Siskeudes berisi tentang perencanaan, penganggaran, penatausahaan, dan pembukuan. Semua rencana pembangunan desa yang sudah disepakati bersama masyarakat dituangkan ke dalam Siskeudes. Seperti tahun 2024 ini, mereka akan mengerjakan proyek fisik berupa pembangunan tanggul penahan tanah. Untuk pemberdayaan, kelompok usaha tanaman hortikultura menjadi prioritas.

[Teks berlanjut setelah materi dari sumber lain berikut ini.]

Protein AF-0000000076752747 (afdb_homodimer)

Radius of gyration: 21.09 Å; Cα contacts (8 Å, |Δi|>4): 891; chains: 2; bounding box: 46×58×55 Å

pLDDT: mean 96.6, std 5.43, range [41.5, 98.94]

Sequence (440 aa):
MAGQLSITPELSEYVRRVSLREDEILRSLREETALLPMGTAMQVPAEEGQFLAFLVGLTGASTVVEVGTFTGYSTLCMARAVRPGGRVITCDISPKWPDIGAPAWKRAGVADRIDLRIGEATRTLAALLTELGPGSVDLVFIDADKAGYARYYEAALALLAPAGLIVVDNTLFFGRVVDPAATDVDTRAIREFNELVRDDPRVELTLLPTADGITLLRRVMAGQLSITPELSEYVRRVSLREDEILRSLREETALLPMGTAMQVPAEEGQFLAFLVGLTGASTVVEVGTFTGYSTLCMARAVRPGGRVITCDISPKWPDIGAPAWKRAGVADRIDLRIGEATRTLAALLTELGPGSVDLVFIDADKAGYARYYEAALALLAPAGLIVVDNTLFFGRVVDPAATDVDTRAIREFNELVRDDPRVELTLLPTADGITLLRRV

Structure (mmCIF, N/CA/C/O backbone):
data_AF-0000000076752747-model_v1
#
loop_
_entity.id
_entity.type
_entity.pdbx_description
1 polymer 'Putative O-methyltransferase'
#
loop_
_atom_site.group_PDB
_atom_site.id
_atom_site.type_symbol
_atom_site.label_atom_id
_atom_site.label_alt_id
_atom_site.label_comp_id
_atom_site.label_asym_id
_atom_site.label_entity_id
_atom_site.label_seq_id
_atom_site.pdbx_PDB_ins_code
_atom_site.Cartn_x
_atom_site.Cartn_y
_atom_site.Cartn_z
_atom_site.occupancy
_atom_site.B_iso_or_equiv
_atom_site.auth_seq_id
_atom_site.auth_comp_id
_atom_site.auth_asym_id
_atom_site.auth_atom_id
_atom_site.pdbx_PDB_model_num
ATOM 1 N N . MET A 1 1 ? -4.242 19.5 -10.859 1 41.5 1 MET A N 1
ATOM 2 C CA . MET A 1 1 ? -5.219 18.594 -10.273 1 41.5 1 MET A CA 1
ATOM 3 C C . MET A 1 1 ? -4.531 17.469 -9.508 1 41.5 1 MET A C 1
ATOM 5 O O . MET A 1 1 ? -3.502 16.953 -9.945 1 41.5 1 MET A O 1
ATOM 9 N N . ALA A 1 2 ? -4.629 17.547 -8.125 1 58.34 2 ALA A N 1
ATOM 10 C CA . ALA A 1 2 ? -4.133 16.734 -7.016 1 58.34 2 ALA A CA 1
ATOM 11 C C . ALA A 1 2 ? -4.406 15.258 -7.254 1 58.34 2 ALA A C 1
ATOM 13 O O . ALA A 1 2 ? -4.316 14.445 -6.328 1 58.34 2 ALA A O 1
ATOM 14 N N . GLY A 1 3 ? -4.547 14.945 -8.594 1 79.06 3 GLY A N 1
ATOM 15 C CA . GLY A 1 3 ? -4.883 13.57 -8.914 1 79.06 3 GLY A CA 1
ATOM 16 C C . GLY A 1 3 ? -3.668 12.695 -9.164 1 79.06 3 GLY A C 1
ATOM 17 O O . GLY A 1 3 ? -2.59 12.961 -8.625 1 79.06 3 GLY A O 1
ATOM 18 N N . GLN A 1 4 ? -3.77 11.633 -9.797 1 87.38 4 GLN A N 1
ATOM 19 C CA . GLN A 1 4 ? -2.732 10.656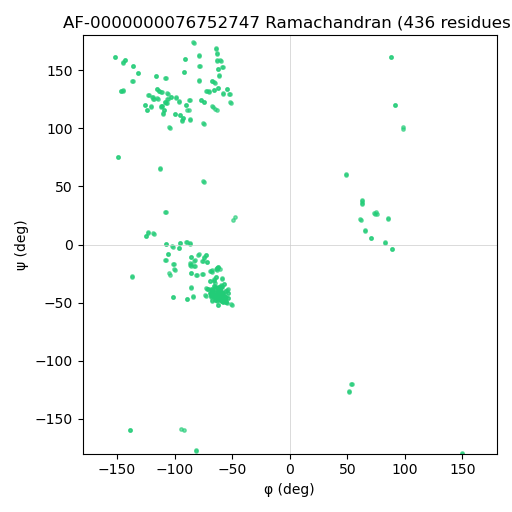 -10.109 1 87.38 4 GLN A CA 1
ATOM 20 C C . GLN A 1 4 ? -1.696 11.234 -11.07 1 87.38 4 GLN A C 1
ATOM 22 O O . GLN A 1 4 ? -2.033 11.648 -12.18 1 87.38 4 GLN A O 1
ATOM 27 N N . LEU A 1 5 ? -0.481 11.289 -10.609 1 89.06 5 LEU A N 1
ATOM 28 C CA . LEU A 1 5 ? 0.654 11.766 -11.391 1 89.06 5 LEU A CA 1
ATOM 29 C C . LEU A 1 5 ? 0.956 10.812 -12.539 1 89.06 5 LEU A C 1
ATOM 31 O O . LEU A 1 5 ? 0.849 9.594 -12.391 1 89.06 5 LEU A O 1
ATOM 35 N N . SER A 1 6 ? 1.303 11.359 -13.703 1 88.62 6 SER A N 1
ATOM 36 C CA . SER A 1 6 ? 1.854 10.547 -14.789 1 88.62 6 SER A CA 1
ATOM 37 C C . SER A 1 6 ? 3.301 10.156 -14.508 1 88.62 6 SER A C 1
ATOM 39 O O . SER A 1 6 ? 4.168 11.023 -14.375 1 88.62 6 SER A O 1
ATOM 41 N N . ILE A 1 7 ? 3.561 8.93 -14.5 1 91.44 7 ILE A N 1
ATOM 42 C CA . ILE A 1 7 ? 4.898 8.461 -14.156 1 91.44 7 ILE A CA 1
ATOM 43 C C . ILE A 1 7 ? 5.734 8.289 -15.422 1 91.44 7 ILE A C 1
ATOM 45 O O . ILE A 1 7 ? 5.5 7.371 -16.203 1 91.44 7 ILE A O 1
ATOM 49 N N . THR A 1 8 ? 6.672 9.195 -15.641 1 92 8 THR A N 1
ATOM 50 C CA . THR A 1 8 ? 7.617 9.125 -16.75 1 92 8 THR A CA 1
ATOM 51 C C . THR A 1 8 ? 8.734 8.133 -16.438 1 92 8 THR A C 1
ATOM 53 O O . THR A 1 8 ? 8.906 7.715 -15.289 1 92 8 THR A O 1
ATOM 56 N N . PRO A 1 9 ? 9.461 7.691 -17.469 1 92.44 9 PRO A N 1
ATOM 57 C CA . PRO A 1 9 ? 10.625 6.844 -17.203 1 92.44 9 PRO A CA 1
ATOM 58 C C . PRO A 1 9 ? 11.602 7.469 -16.219 1 92.44 9 PRO A C 1
ATOM 60 O O . PRO A 1 9 ? 12.172 6.762 -15.375 1 92.44 9 PRO A O 1
ATOM 63 N N . GLU A 1 10 ? 11.797 8.805 -16.328 1 95 10 GLU A N 1
ATOM 64 C CA . GLU A 1 10 ? 12.688 9.508 -15.414 1 95 10 GLU A CA 1
ATOM 65 C C . GLU A 1 10 ? 12.18 9.414 -13.977 1 95 10 GLU A C 1
ATOM 67 O O . GLU A 1 10 ? 12.969 9.219 -13.047 1 95 10 GLU A O 1
ATOM 72 N N . LEU A 1 11 ? 10.906 9.625 -13.781 1 94.94 11 LEU A N 1
ATOM 73 C CA . LEU A 1 11 ? 10.312 9.539 -12.453 1 94.94 11 LEU A CA 1
ATOM 74 C C . LEU A 1 11 ? 10.391 8.117 -11.914 1 94.94 11 LEU A C 1
ATOM 76 O O . LEU A 1 11 ? 10.633 7.914 -10.719 1 94.94 11 LEU A O 1
ATOM 80 N N . SER A 1 12 ? 10.125 7.113 -12.805 1 94.62 12 SER A N 1
ATOM 81 C CA . SER A 1 12 ? 10.258 5.715 -12.414 1 94.62 12 SER A CA 1
ATOM 82 C C . SER A 1 12 ? 11.672 5.41 -11.93 1 94.62 12 SER A C 1
ATOM 84 O O . SER A 1 12 ? 11.852 4.723 -10.922 1 94.62 12 SER A O 1
ATOM 86 N N . GLU A 1 13 ? 12.656 5.859 -12.664 1 95.94 13 GLU A N 1
ATOM 87 C CA . GLU A 1 13 ? 14.055 5.68 -12.266 1 95.94 13 GLU A CA 1
ATOM 88 C C . GLU A 1 13 ? 14.336 6.371 -10.93 1 95.94 13 GLU A C 1
ATOM 90 O O . GLU A 1 13 ? 15.07 5.84 -10.094 1 95.94 13 GLU A O 1
ATOM 95 N N . TYR A 1 14 ? 13.797 7.594 -10.789 1 97.62 14 TYR A N 1
ATOM 96 C CA . TYR A 1 14 ? 13.953 8.32 -9.531 1 97.62 14 TYR A CA 1
ATOM 97 C C . TYR A 1 14 ? 13.383 7.531 -8.367 1 97.62 14 TYR A C 1
ATOM 99 O O . TYR A 1 14 ? 14.016 7.41 -7.316 1 97.62 14 TYR A O 1
ATOM 107 N N . VAL A 1 15 ? 12.172 6.973 -8.5 1 97.19 15 VAL A N 1
ATOM 108 C CA . VAL A 1 15 ? 11.516 6.176 -7.469 1 97.19 15 VAL A CA 1
ATOM 109 C C . VAL A 1 15 ? 12.414 5.008 -7.066 1 97.19 15 VAL A C 1
ATOM 111 O O . VAL A 1 15 ? 12.617 4.758 -5.875 1 97.19 15 VAL A O 1
ATOM 114 N N . ARG A 1 16 ? 12.945 4.316 -8.047 1 96.12 16 ARG A N 1
ATOM 115 C CA . ARG A 1 16 ? 13.844 3.201 -7.762 1 96.12 16 ARG A CA 1
ATOM 116 C C . ARG A 1 16 ? 15.086 3.672 -7.016 1 96.12 16 ARG A C 1
ATOM 118 O O . ARG A 1 16 ? 15.5 3.053 -6.031 1 96.12 16 ARG A O 1
ATOM 125 N N . ARG A 1 17 ? 15.648 4.691 -7.457 1 97.25 17 ARG A N 1
ATOM 126 C CA . ARG A 1 17 ? 16.891 5.203 -6.891 1 97.25 17 ARG A CA 1
ATOM 127 C C . ARG A 1 17 ? 16.719 5.574 -5.422 1 97.25 17 ARG A C 1
ATOM 129 O O . ARG A 1 17 ? 17.594 5.32 -4.598 1 97.25 17 ARG A O 1
ATOM 136 N N . VAL A 1 18 ? 15.57 6.109 -5.051 1 98.06 18 VAL A N 1
ATOM 137 C CA . VAL A 1 18 ? 15.453 6.691 -3.719 1 98.06 18 VAL A CA 1
ATOM 138 C C . VAL A 1 18 ? 14.719 5.723 -2.795 1 98.06 18 VAL A C 1
ATOM 140 O O . VAL A 1 18 ? 14.531 6.008 -1.609 1 98.06 18 VAL A O 1
ATOM 143 N N . SER A 1 19 ? 14.273 4.59 -3.291 1 97.94 19 SER A N 1
ATOM 144 C CA . SER A 1 19 ? 13.453 3.779 -2.398 1 97.94 19 SER A CA 1
ATOM 145 C C . SER A 1 19 ? 13.828 2.305 -2.486 1 97.94 19 SER A C 1
ATOM 147 O O . SER A 1 19 ? 13.602 1.541 -1.547 1 97.94 19 SER A O 1
ATOM 149 N N . LEU A 1 20 ? 14.359 1.859 -3.619 1 97.75 20 LEU A N 1
ATOM 150 C CA . LEU A 1 20 ? 14.633 0.439 -3.811 1 97.75 20 LEU A CA 1
ATOM 151 C C . LEU A 1 20 ? 15.898 0.022 -3.068 1 97.75 20 LEU A C 1
ATOM 153 O O . LEU A 1 20 ? 16.938 0.662 -3.207 1 97.75 20 LEU A O 1
ATOM 157 N N . ARG A 1 21 ? 15.781 -0.992 -2.201 1 97.5 21 ARG A N 1
ATOM 158 C CA . ARG A 1 21 ? 16.906 -1.616 -1.506 1 97.5 21 ARG A CA 1
ATOM 159 C C . ARG A 1 21 ? 17.109 -3.049 -1.983 1 97.5 21 ARG A C 1
ATOM 161 O O . ARG A 1 21 ? 16.984 -3.994 -1.203 1 97.5 21 ARG A O 1
ATOM 168 N N . GLU A 1 22 ? 17.438 -3.207 -3.168 1 97.44 22 GLU A N 1
ATOM 169 C CA . GLU A 1 22 ? 17.672 -4.527 -3.75 1 97.44 22 GLU A CA 1
ATOM 170 C C . GLU A 1 22 ? 19.109 -4.98 -3.549 1 97.44 22 GLU A C 1
ATOM 172 O O . GLU A 1 22 ? 20.047 -4.332 -4.023 1 97.44 22 GLU A O 1
ATOM 177 N N . ASP A 1 23 ? 19.359 -6.039 -2.812 1 97.5 23 ASP A N 1
ATOM 178 C CA . ASP A 1 23 ? 20.719 -6.523 -2.609 1 97.5 23 ASP A CA 1
ATOM 179 C C . ASP A 1 23 ? 21.172 -7.371 -3.793 1 97.5 23 ASP A C 1
ATOM 181 O O . ASP A 1 23 ? 20.438 -7.539 -4.7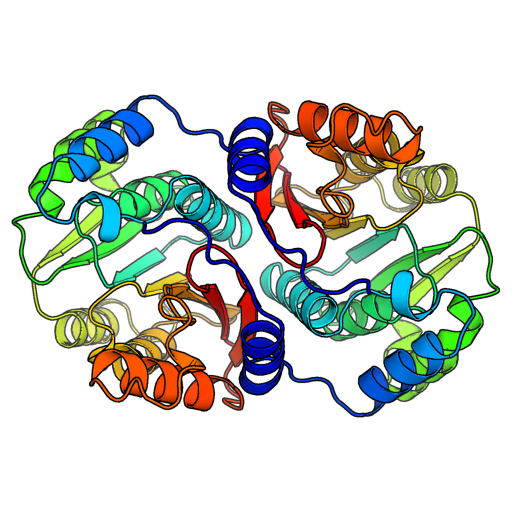7 1 97.5 23 ASP A O 1
ATOM 185 N N . GLU A 1 24 ? 22.328 -7.883 -3.684 1 98.31 24 GLU A N 1
ATOM 186 C CA . GLU A 1 24 ? 22.969 -8.578 -4.797 1 98.31 24 GLU A CA 1
ATOM 187 C C . GLU A 1 24 ? 22.25 -9.875 -5.137 1 98.31 24 GLU A C 1
ATOM 189 O O . GLU A 1 24 ? 22.172 -10.266 -6.301 1 98.31 24 GLU A O 1
ATOM 194 N N . ILE A 1 25 ? 21.766 -10.609 -4.137 1 98.62 25 ILE A N 1
ATOM 195 C CA . ILE A 1 25 ? 21.078 -11.883 -4.371 1 98.62 25 ILE A CA 1
ATOM 196 C C . ILE A 1 25 ? 19.812 -11.648 -5.184 1 98.62 25 ILE A C 1
ATOM 198 O O . ILE A 1 25 ? 19.594 -12.312 -6.199 1 98.62 25 ILE A O 1
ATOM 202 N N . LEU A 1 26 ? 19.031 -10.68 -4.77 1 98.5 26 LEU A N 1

Masyarakat adat merawat tanaman hortikultura di Desa Saga, Kecamatan Detusoko, Kabupaten Ende, Nusa Tenggara Timur, pada Rabu (20/3/2024) petang. KOMPAS/FRANSISKUS PATI HERIN - Masyarakat adat merawat tanaman hortikultura di Desa Saga, Kecamatan Detusoko, Kabupaten Ende, Nusa Tenggara Timur, pada Rabu (20/3/2024) petang.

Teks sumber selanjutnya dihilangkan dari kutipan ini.